在我國的出版數字化進程中,民營出版力量已不單在技術上領先于傳統出版社,而且在理念和規則等諸方面也影響著我國出版數字化的發展方向。
在當前銷售的數字出版物中,絕大多數是民營數字公司通過與出版企業簽約,獲得授權后進行數字化制作并銷售的。這些數字出版物中有相當一部分是從出版企業歷年積累的產品中通過掃描復制等手段制作而成的;另有一部分則是把各個出版企業獨立、分散的數字作品經過組合和再加工制作后后進行銷售的。
目前,國內大陸地區數字出版物的價格是極其低廉的。這是因為數字出版物通常是按其紙質作品價格的三分之一來定價的,銷售所得按5∶5的比例由數字技術商和出版企業分享。若是出版企業只提供版權和樣書,由數字技術商來完成掃描及PDF的制作,則分配的比例是6∶4(大致比例具體操作中可能略有差異)。從表面來看,在這樣的合作中,出版企業占了很大的便宜。數字技術商通過其技術的輸出和自身平臺的應用來完成交易、獲得數字出版的利潤,理應所得;而出版企業則僅憑版權,憑著過去的“老本”,就可“不勞而獲”,得到利潤。事實上大多數出版企業也正是本著“不做白不做,做了多少還能有所得”的心態在與數字技術商進行數字出版的低端合作。但實際上,這樣的合作忽視了一個重要的利益分享者——作者。而數字技術商并沒有忘記這一點,他們在雙方合作協議中早有約定:數字產品的作者收益由出版企業支付。這就意味著出版企業將從本就不多的收入中再拿出一部分與作者進行二次分配,出版企業的實際收入因此大打折扣。

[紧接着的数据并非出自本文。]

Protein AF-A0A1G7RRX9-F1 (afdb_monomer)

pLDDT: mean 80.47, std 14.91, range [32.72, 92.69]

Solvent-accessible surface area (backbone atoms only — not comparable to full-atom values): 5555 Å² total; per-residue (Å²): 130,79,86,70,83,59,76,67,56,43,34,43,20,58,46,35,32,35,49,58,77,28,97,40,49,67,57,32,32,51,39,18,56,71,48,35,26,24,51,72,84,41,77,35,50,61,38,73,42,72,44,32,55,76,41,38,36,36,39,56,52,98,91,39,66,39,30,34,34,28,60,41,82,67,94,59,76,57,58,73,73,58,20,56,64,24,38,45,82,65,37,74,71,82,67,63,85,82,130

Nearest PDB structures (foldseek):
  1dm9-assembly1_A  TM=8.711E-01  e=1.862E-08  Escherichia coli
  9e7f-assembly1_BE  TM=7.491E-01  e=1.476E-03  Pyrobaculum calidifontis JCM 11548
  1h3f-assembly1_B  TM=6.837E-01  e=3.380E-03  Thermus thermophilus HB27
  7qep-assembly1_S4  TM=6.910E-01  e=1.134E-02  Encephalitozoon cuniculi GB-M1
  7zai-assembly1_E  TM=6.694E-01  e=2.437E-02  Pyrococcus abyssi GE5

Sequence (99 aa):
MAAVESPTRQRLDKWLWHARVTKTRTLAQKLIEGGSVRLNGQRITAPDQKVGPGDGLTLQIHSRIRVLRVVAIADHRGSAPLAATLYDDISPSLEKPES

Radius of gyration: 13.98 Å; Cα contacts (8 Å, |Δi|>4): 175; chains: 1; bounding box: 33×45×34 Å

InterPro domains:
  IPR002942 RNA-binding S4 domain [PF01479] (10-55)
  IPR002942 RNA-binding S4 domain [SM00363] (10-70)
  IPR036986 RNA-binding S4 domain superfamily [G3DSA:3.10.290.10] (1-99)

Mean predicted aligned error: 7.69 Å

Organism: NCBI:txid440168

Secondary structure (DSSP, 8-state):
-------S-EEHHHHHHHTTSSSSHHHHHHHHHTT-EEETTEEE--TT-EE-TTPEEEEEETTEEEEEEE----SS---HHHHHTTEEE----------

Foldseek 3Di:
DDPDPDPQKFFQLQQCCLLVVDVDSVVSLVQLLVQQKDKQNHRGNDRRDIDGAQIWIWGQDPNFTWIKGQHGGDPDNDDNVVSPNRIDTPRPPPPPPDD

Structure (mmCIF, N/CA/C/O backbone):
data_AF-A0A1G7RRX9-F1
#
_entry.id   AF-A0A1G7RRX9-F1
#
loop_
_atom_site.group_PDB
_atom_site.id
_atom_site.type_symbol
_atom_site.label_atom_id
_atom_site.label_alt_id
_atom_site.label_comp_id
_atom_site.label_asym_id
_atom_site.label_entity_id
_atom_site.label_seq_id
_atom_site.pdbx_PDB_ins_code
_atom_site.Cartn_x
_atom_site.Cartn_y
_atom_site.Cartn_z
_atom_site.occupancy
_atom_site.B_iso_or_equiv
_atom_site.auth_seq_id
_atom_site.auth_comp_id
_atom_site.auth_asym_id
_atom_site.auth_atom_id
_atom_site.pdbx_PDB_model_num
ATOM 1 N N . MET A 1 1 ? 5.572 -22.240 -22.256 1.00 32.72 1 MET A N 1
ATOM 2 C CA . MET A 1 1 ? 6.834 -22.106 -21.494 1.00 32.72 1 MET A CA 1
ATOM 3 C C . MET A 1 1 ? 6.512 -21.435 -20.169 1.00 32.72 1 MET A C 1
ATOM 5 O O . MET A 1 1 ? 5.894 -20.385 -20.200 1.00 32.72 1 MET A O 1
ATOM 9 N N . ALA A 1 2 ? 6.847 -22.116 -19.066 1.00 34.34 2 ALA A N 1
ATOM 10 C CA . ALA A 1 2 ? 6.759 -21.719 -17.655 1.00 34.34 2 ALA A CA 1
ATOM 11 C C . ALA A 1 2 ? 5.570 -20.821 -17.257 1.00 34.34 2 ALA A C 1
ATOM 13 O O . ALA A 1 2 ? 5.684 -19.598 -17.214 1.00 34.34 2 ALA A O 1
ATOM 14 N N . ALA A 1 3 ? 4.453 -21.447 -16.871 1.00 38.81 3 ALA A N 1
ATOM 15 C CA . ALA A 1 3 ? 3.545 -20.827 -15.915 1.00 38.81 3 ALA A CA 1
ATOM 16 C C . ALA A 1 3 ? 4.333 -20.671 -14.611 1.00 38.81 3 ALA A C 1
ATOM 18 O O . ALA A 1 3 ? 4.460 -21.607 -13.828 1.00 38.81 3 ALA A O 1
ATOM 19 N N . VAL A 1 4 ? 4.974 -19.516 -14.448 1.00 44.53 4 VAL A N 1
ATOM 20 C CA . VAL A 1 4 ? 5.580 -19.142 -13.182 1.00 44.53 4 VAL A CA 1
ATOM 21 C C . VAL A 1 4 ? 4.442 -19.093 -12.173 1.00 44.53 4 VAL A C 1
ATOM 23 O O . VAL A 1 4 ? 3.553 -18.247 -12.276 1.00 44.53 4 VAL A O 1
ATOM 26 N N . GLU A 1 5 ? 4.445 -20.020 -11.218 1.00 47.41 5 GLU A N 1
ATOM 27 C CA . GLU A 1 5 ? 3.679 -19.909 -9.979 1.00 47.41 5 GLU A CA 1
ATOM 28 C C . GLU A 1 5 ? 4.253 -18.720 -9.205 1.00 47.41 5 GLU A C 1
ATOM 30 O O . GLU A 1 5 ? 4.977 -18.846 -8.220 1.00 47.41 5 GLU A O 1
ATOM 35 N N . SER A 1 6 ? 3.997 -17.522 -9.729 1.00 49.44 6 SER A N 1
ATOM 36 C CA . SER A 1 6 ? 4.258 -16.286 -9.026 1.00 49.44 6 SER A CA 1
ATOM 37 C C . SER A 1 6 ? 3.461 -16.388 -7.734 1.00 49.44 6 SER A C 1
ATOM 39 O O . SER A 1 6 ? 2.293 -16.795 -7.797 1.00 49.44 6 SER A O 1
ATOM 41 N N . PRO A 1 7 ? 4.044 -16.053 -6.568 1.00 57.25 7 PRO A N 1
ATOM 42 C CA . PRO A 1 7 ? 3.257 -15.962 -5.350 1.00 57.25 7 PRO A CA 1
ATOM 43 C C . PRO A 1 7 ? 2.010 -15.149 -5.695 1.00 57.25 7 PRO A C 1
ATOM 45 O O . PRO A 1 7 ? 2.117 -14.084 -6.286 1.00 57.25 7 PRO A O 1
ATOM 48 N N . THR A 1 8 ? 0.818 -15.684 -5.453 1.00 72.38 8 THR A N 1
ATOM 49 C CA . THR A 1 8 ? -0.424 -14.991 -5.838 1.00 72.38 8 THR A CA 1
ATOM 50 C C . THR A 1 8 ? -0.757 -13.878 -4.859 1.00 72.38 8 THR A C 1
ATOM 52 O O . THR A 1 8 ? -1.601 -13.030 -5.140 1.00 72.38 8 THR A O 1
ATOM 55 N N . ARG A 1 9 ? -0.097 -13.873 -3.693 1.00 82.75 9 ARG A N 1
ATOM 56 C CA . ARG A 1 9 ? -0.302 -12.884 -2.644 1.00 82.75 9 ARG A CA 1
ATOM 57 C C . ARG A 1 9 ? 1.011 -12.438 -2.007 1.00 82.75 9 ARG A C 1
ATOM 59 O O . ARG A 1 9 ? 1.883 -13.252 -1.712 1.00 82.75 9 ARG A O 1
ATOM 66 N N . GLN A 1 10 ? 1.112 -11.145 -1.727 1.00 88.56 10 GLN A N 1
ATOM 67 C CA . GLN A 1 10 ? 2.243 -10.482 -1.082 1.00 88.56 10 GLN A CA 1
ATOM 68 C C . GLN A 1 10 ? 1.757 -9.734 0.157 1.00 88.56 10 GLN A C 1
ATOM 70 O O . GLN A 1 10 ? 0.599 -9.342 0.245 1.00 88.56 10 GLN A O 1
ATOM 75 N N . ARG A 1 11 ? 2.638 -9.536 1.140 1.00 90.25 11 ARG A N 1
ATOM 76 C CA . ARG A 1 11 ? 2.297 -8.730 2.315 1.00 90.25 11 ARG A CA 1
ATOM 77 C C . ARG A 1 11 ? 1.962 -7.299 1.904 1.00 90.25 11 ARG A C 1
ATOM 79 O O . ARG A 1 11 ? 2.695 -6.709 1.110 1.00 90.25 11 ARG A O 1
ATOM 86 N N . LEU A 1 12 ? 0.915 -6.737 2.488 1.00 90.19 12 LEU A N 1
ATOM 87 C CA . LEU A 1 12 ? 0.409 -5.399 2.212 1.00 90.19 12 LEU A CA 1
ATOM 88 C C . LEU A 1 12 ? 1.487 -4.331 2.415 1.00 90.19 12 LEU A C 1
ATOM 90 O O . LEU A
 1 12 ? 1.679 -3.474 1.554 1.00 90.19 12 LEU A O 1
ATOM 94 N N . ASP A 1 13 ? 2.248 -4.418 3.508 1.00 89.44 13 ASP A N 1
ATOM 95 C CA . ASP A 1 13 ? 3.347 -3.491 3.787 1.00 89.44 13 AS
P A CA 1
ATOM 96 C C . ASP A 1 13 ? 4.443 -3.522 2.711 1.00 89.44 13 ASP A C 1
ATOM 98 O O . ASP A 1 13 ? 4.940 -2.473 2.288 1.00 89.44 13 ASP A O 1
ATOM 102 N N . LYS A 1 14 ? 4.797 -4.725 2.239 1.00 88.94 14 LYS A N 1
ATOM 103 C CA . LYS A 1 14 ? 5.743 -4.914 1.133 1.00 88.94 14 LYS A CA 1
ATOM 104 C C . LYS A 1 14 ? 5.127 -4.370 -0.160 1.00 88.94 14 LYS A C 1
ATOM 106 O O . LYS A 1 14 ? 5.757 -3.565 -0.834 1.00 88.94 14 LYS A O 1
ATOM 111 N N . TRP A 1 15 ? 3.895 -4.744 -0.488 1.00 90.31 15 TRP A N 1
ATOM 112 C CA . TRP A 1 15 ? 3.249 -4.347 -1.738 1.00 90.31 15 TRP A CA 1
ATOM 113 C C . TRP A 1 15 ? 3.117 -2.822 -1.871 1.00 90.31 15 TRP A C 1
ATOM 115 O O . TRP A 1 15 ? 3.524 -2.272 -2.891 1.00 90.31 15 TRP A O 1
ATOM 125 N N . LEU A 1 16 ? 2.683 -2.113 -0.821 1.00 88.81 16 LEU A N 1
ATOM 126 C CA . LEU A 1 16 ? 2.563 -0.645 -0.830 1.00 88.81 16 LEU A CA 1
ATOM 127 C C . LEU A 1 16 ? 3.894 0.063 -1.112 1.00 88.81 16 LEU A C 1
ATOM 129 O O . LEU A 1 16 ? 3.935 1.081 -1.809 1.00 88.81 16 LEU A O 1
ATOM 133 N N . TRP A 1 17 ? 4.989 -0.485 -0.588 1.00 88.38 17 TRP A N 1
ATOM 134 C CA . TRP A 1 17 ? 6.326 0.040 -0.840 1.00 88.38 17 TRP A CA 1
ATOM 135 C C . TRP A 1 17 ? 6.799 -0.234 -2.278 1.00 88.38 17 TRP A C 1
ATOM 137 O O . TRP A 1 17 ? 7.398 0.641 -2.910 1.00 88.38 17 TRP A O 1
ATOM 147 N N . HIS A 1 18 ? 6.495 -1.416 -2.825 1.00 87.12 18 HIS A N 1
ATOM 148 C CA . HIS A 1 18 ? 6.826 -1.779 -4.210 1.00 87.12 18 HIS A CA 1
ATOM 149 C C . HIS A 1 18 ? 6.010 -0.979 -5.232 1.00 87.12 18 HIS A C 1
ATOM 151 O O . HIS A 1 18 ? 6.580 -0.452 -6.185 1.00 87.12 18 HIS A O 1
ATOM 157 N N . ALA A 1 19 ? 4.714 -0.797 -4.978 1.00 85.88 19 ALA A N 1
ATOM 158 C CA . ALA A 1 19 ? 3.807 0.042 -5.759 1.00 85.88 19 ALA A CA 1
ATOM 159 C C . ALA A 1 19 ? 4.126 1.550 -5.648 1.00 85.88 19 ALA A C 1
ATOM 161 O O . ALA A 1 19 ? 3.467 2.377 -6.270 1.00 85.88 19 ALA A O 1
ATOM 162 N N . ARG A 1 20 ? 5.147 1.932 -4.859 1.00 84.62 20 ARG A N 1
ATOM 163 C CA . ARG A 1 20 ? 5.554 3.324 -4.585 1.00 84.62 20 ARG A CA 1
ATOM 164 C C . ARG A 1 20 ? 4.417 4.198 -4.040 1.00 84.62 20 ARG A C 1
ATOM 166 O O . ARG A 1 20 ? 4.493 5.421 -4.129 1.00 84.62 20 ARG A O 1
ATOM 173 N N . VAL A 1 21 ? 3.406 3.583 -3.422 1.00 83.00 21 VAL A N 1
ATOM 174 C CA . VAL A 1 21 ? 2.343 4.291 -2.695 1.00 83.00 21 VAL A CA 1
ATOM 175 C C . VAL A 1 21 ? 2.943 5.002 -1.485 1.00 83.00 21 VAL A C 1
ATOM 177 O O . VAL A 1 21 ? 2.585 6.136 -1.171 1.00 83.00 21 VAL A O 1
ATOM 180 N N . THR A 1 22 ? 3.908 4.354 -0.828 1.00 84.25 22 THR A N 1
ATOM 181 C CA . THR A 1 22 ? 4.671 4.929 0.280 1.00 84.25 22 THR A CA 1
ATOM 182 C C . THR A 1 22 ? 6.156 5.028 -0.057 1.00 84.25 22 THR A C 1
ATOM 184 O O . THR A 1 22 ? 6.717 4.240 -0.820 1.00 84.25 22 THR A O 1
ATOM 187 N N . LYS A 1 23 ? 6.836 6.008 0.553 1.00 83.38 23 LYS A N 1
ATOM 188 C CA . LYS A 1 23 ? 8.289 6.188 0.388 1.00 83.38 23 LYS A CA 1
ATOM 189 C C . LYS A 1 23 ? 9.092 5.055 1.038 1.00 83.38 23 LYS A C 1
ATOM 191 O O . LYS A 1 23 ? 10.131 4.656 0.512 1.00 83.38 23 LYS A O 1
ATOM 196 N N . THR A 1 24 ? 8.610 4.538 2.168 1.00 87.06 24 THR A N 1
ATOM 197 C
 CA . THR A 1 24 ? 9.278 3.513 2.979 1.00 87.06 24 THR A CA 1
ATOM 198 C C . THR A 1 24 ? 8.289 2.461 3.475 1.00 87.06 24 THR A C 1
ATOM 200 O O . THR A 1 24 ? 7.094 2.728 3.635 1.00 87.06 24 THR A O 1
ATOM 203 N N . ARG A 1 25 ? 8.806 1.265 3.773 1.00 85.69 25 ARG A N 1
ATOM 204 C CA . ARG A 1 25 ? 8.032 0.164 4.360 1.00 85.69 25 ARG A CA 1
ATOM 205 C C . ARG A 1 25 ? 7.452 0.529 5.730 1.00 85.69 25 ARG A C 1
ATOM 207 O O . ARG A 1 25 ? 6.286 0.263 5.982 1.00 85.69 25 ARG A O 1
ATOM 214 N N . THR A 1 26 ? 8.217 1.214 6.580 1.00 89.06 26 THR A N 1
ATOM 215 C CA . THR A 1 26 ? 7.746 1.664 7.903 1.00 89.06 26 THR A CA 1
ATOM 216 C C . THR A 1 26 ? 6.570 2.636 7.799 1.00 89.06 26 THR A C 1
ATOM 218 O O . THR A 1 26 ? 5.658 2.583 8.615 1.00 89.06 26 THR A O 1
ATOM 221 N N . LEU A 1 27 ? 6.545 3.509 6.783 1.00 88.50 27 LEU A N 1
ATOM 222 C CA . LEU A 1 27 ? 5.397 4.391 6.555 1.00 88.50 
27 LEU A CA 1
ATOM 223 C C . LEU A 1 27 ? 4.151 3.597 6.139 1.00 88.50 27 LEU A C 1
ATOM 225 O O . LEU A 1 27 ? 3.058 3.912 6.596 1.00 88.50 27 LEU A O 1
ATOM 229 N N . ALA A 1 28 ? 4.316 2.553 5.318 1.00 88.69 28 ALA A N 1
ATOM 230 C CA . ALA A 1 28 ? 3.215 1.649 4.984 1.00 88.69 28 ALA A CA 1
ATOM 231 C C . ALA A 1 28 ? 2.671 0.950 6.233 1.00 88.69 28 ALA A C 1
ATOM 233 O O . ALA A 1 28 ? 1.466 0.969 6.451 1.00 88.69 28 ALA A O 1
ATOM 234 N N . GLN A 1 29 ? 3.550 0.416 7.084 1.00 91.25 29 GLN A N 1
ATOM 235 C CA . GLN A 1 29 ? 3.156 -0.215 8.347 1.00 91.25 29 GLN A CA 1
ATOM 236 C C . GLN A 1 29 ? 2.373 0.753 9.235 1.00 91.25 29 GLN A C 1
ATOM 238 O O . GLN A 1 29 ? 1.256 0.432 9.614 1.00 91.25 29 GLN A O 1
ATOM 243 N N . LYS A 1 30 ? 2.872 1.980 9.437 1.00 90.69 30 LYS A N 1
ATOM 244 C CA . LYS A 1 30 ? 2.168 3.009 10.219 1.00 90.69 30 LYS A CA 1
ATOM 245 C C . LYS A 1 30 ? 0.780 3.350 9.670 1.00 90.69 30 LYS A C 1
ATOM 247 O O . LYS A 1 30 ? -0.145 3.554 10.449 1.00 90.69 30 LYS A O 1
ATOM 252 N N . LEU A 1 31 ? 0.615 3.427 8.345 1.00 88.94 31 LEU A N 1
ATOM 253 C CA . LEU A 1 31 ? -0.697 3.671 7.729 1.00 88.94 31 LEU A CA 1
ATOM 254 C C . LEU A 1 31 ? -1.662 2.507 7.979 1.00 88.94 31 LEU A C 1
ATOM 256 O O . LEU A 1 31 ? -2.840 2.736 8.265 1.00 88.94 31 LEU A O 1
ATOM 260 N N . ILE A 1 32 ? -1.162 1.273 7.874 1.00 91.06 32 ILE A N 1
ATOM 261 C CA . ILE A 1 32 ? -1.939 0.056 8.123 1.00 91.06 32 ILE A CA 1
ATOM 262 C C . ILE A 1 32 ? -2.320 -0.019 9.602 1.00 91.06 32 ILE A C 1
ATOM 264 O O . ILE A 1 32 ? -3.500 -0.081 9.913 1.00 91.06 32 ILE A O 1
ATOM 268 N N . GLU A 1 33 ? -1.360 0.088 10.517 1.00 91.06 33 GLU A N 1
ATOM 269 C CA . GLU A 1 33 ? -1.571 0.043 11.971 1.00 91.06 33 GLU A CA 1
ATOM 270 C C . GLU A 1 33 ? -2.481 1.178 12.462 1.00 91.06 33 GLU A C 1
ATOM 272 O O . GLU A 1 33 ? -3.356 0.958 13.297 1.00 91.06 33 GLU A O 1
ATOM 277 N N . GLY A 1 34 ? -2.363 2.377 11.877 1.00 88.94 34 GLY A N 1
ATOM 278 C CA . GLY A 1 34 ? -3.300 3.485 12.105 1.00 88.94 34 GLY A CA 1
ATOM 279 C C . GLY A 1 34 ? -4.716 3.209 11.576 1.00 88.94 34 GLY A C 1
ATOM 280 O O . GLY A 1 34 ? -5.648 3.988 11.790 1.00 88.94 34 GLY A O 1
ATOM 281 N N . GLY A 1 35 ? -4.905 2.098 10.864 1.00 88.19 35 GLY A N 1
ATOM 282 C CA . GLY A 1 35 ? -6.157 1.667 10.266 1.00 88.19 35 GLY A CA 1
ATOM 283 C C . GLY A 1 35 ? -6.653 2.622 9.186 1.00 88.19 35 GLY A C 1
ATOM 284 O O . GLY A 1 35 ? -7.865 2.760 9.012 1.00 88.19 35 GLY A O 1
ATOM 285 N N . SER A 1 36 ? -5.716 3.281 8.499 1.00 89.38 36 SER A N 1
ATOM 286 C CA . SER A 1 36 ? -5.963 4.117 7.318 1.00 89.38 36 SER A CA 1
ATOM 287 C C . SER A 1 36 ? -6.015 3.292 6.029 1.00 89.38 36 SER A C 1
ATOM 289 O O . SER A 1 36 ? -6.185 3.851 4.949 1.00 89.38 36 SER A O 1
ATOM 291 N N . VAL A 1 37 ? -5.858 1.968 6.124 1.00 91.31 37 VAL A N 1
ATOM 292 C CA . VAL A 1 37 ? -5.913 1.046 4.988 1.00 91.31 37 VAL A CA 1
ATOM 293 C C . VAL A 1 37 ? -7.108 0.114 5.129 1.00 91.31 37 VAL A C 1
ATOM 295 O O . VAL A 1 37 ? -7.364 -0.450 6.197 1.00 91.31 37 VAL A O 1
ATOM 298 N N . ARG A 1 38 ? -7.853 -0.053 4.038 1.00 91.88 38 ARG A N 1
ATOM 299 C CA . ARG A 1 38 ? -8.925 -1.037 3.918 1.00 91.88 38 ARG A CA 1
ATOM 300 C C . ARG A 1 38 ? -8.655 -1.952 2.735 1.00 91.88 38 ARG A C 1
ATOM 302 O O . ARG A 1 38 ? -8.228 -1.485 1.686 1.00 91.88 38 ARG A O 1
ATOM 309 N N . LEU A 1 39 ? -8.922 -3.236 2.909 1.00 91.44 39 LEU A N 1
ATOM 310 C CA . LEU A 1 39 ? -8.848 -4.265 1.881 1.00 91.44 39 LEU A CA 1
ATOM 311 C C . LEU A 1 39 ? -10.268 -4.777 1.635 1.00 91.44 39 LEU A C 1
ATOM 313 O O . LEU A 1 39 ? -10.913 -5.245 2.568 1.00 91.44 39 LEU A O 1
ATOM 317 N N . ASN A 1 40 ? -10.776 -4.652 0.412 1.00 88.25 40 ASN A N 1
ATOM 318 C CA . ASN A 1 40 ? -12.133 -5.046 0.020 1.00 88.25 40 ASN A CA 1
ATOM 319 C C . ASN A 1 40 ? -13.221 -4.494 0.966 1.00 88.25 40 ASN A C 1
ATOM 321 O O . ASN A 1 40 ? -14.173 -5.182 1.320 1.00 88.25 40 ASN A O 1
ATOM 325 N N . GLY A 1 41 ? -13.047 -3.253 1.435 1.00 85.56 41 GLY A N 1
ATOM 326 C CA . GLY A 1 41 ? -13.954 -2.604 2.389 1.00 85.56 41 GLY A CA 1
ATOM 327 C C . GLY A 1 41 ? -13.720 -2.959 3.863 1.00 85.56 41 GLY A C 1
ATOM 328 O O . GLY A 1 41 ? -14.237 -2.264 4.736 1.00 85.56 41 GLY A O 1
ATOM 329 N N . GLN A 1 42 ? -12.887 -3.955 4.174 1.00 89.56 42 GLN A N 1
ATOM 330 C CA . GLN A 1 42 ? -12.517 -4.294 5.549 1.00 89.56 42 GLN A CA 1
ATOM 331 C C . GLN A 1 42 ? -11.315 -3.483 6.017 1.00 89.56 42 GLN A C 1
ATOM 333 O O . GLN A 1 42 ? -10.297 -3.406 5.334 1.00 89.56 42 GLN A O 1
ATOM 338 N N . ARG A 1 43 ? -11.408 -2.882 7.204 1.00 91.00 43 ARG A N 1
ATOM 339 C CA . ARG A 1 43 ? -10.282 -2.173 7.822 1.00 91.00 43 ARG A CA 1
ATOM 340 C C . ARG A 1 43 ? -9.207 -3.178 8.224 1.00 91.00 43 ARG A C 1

此外,最近幾年,出版企業所簽的出版合同中都普遍加上了數字版權的約定。而五年、十年以前的出版合同中卻沒有數字版權的授權與約定,這批書的數字出版事實上給出版企業留下了訴訟隱患。對于作品的數字版權,也可以沿用傳統出版的一些做法:將五年、十年以前的出版物先數字化并銷售,然后把因與作者失去聯系而應歸屬作者的那部分數字版權收益,繳存于相關版權機構,以便日后作者(或作者的親屬)認領。目前的關鍵是能否對出版企業進行有效監督。從作者的角度來看,可以通過加入中國文字作品著作權協會等各領域著作權協會,以著作權集體管理的方式來維護自己著作權的合法權益。在這方面,國外著作權集體管理制度有200年的實踐經驗能提供很好的借鑒。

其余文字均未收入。